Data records
=== Section Start ===
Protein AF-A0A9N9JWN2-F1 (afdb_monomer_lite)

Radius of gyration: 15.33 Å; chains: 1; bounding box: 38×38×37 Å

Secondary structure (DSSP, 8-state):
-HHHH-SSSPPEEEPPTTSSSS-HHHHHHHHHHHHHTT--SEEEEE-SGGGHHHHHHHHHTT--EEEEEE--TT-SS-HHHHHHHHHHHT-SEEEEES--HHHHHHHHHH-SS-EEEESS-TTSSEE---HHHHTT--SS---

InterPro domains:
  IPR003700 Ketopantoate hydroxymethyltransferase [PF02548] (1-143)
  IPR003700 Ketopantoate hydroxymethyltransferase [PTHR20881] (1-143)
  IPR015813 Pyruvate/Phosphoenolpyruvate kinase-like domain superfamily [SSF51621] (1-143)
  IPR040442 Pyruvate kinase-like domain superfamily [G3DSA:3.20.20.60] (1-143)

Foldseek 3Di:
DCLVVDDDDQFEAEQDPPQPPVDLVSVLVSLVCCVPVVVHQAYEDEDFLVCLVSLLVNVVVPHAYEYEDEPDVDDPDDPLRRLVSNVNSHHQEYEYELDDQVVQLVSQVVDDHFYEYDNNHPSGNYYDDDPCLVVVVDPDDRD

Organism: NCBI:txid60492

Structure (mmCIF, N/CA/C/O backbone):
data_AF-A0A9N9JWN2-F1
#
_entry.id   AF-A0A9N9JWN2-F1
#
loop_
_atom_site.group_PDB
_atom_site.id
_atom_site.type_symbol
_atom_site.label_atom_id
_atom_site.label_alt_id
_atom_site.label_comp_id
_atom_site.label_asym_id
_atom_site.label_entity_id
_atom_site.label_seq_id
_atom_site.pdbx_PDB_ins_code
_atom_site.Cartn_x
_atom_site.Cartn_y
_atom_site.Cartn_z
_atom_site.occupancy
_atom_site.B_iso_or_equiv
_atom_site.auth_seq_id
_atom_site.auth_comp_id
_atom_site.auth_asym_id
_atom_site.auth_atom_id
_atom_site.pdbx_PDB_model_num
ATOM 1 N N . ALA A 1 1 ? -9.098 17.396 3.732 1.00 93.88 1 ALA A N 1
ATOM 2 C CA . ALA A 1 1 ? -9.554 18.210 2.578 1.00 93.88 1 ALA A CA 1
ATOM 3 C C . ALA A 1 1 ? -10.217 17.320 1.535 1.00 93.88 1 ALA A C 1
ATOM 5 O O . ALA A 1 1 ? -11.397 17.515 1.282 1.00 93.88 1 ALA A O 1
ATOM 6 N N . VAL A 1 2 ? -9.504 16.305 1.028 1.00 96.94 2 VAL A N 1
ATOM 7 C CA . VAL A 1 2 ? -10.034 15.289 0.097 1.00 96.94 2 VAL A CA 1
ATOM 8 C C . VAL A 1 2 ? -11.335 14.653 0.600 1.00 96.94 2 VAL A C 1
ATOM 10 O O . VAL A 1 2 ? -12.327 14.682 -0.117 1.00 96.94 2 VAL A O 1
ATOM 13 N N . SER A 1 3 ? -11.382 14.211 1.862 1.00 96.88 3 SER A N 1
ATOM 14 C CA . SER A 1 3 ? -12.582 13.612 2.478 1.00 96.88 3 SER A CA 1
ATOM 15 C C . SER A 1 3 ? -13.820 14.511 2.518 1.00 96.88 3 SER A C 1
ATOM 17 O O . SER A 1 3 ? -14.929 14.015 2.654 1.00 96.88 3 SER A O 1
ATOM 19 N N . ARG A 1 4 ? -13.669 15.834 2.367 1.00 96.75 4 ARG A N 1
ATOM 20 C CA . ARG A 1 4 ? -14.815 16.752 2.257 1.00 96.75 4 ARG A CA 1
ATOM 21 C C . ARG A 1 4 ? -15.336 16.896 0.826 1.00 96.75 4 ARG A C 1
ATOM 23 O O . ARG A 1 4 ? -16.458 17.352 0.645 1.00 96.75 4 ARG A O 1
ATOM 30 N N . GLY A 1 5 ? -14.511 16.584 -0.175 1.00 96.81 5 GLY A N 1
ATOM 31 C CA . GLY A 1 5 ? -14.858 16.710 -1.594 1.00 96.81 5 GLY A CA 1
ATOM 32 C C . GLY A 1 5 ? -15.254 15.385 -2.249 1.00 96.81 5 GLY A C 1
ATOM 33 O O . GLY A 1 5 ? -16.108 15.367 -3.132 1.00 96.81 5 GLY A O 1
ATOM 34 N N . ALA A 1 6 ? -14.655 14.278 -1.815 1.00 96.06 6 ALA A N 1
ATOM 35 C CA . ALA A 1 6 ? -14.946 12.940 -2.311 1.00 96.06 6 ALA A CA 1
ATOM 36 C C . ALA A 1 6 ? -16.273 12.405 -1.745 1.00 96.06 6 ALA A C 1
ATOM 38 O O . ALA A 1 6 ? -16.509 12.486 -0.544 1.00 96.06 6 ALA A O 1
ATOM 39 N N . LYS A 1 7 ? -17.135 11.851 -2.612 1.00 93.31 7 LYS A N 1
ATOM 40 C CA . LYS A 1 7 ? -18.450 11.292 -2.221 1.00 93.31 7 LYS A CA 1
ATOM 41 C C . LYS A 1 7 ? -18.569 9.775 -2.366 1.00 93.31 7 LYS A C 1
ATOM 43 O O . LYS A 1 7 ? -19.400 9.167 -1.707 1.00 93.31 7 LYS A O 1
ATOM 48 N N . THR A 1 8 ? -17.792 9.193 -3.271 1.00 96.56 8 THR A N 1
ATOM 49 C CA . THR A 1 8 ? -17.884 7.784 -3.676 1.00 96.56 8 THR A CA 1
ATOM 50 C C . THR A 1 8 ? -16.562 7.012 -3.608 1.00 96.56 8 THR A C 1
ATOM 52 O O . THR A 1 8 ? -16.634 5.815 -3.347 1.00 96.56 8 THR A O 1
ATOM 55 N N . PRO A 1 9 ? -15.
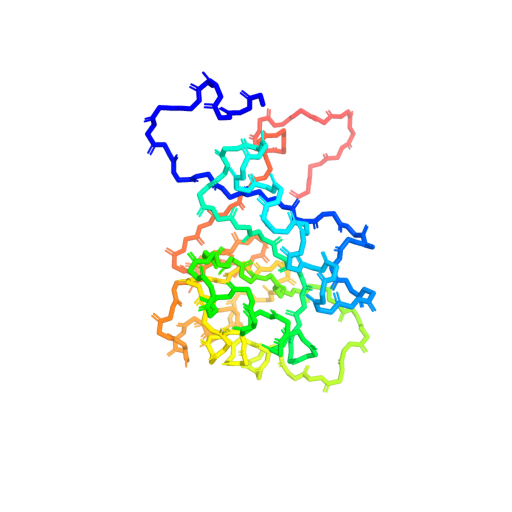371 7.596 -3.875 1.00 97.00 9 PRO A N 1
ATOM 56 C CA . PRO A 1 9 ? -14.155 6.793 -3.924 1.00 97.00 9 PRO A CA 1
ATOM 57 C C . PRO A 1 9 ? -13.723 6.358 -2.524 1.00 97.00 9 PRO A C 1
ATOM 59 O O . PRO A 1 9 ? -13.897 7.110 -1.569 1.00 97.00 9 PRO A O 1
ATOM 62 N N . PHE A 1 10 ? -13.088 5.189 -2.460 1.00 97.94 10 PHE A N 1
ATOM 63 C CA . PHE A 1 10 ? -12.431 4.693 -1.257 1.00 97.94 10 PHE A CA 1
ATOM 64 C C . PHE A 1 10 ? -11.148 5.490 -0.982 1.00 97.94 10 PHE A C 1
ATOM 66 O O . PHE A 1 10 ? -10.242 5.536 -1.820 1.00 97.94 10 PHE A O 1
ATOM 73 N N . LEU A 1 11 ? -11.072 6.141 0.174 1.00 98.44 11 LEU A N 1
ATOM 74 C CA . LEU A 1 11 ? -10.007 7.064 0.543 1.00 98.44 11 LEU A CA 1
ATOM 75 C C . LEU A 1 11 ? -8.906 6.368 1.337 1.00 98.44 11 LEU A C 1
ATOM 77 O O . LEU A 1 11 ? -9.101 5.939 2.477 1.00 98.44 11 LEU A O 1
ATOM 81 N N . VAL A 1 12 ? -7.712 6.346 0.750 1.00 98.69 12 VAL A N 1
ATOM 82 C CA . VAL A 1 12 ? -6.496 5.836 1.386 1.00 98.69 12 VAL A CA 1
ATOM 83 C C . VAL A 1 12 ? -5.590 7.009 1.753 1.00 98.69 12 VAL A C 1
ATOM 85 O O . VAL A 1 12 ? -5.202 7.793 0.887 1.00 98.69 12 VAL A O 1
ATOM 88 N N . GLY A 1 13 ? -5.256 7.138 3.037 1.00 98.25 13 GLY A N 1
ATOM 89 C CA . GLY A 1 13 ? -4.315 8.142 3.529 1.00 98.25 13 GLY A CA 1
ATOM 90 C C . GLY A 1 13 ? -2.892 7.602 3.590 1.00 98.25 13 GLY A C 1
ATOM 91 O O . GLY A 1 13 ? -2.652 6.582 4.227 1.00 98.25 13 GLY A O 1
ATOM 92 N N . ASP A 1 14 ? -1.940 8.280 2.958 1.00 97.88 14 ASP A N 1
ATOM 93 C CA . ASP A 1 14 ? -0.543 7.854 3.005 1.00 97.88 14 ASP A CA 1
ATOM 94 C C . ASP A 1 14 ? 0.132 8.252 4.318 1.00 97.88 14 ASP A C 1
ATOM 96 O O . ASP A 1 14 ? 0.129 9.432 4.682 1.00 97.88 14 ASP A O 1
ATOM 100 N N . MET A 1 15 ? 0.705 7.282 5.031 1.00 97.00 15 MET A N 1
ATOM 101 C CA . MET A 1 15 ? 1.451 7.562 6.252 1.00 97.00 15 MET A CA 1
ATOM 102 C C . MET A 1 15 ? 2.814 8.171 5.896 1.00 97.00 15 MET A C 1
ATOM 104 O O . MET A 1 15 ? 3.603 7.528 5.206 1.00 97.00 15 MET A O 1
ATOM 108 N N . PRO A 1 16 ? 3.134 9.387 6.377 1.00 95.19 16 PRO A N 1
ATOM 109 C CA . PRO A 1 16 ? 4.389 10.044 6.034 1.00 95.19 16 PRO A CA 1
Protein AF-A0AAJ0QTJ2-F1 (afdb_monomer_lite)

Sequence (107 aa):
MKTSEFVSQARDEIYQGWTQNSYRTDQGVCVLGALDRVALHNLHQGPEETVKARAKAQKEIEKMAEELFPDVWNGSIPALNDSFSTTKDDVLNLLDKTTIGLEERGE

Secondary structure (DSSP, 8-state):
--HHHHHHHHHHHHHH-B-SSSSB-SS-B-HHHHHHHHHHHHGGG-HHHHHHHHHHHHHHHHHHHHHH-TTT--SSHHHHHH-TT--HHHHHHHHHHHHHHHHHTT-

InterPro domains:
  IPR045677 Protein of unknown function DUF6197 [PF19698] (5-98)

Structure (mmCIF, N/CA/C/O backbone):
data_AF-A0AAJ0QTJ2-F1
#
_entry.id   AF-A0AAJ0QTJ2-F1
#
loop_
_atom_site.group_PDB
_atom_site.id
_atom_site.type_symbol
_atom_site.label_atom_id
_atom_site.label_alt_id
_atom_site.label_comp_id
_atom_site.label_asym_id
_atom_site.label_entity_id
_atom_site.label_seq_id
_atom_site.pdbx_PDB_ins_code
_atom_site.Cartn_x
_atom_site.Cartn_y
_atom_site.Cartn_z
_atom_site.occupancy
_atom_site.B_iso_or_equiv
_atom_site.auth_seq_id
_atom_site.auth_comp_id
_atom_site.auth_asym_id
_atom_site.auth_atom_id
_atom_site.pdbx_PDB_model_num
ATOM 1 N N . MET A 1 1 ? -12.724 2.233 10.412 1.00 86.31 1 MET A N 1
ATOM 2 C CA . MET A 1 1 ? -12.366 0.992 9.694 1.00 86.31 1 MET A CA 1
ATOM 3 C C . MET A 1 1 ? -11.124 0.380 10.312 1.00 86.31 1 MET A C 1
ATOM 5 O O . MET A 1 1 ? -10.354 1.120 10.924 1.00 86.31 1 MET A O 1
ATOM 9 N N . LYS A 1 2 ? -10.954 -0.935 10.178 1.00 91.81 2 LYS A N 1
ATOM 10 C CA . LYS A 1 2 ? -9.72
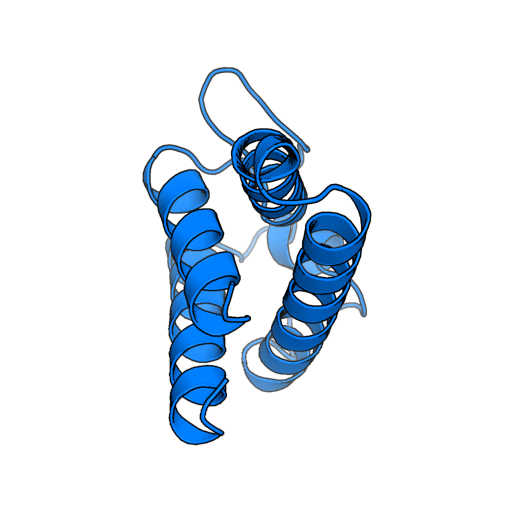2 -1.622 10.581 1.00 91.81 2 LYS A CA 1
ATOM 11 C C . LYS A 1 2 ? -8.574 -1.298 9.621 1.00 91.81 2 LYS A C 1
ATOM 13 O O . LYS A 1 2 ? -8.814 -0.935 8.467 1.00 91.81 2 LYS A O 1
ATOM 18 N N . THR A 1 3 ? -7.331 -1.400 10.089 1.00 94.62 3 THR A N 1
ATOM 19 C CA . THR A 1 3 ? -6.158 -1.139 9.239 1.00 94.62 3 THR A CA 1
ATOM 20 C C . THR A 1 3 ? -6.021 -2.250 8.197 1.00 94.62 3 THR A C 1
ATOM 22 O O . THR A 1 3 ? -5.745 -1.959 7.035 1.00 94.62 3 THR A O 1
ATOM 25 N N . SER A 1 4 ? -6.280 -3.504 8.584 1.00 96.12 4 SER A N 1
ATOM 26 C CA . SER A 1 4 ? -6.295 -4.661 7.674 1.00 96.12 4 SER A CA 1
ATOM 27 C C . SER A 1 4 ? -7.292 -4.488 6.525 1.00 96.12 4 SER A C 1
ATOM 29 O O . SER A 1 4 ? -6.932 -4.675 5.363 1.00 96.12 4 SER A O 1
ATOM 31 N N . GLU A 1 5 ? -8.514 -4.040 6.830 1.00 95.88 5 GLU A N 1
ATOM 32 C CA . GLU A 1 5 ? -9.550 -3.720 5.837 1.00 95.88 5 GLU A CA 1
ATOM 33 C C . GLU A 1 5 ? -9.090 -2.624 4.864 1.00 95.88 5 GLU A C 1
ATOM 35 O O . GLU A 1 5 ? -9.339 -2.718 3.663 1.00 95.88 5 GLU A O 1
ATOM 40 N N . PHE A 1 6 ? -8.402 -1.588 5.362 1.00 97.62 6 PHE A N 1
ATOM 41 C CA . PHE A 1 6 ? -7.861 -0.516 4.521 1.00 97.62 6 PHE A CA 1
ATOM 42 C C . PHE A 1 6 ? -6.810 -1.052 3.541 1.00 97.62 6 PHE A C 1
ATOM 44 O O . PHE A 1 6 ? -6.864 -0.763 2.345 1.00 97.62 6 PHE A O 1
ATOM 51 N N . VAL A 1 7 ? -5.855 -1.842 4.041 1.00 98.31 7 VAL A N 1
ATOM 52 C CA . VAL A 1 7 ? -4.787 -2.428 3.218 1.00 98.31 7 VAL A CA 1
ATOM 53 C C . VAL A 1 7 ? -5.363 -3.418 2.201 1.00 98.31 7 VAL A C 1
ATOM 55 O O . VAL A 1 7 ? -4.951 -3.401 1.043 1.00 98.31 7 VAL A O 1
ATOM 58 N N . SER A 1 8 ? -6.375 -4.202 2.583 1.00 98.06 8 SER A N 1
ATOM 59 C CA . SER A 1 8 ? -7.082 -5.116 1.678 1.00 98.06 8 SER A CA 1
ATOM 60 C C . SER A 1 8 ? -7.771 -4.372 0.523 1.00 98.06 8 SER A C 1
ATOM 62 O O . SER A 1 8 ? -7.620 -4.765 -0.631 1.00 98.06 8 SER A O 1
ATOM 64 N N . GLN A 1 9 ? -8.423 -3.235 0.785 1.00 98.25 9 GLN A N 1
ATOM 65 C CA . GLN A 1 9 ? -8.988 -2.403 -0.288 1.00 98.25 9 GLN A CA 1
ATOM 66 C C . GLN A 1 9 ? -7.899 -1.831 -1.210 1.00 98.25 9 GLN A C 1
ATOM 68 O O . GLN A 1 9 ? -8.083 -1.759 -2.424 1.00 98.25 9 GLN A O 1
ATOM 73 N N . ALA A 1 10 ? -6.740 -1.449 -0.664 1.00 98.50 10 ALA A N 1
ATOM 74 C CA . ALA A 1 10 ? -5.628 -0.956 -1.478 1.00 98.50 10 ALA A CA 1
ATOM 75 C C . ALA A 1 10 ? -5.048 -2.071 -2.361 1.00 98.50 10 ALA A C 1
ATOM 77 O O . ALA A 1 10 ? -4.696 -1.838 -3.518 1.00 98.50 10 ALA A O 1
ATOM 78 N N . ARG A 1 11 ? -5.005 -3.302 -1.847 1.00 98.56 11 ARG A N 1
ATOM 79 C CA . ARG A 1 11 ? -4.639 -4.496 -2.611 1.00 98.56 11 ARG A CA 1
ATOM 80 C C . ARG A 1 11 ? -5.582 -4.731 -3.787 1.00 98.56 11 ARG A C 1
=== Section End ===
▶ **Problem statement**: Extract every line from the one with "ATOM 77 O O . ALA" down to the final line above, both included, exactly as written.

▶ **Response to the task**:
ATOM 77 O O . ALA A 1 10 ? -4.696 -1.838 -3.518 1.00 98.50 10 ALA A O 1
ATOM 78 N N . ARG A 1 11 ? -5.005 -3.302 -1.847 1.00 98.56 11 ARG A N 1
ATOM 79 C CA . ARG A 1 11 ? -4.639 -4.496 -2.611 1.00 98.56 11 ARG A CA 1
ATOM 80 C C . ARG A 1 11 ? -5.582 -4.731 -3.787 1.00 98.56 11 ARG A C 1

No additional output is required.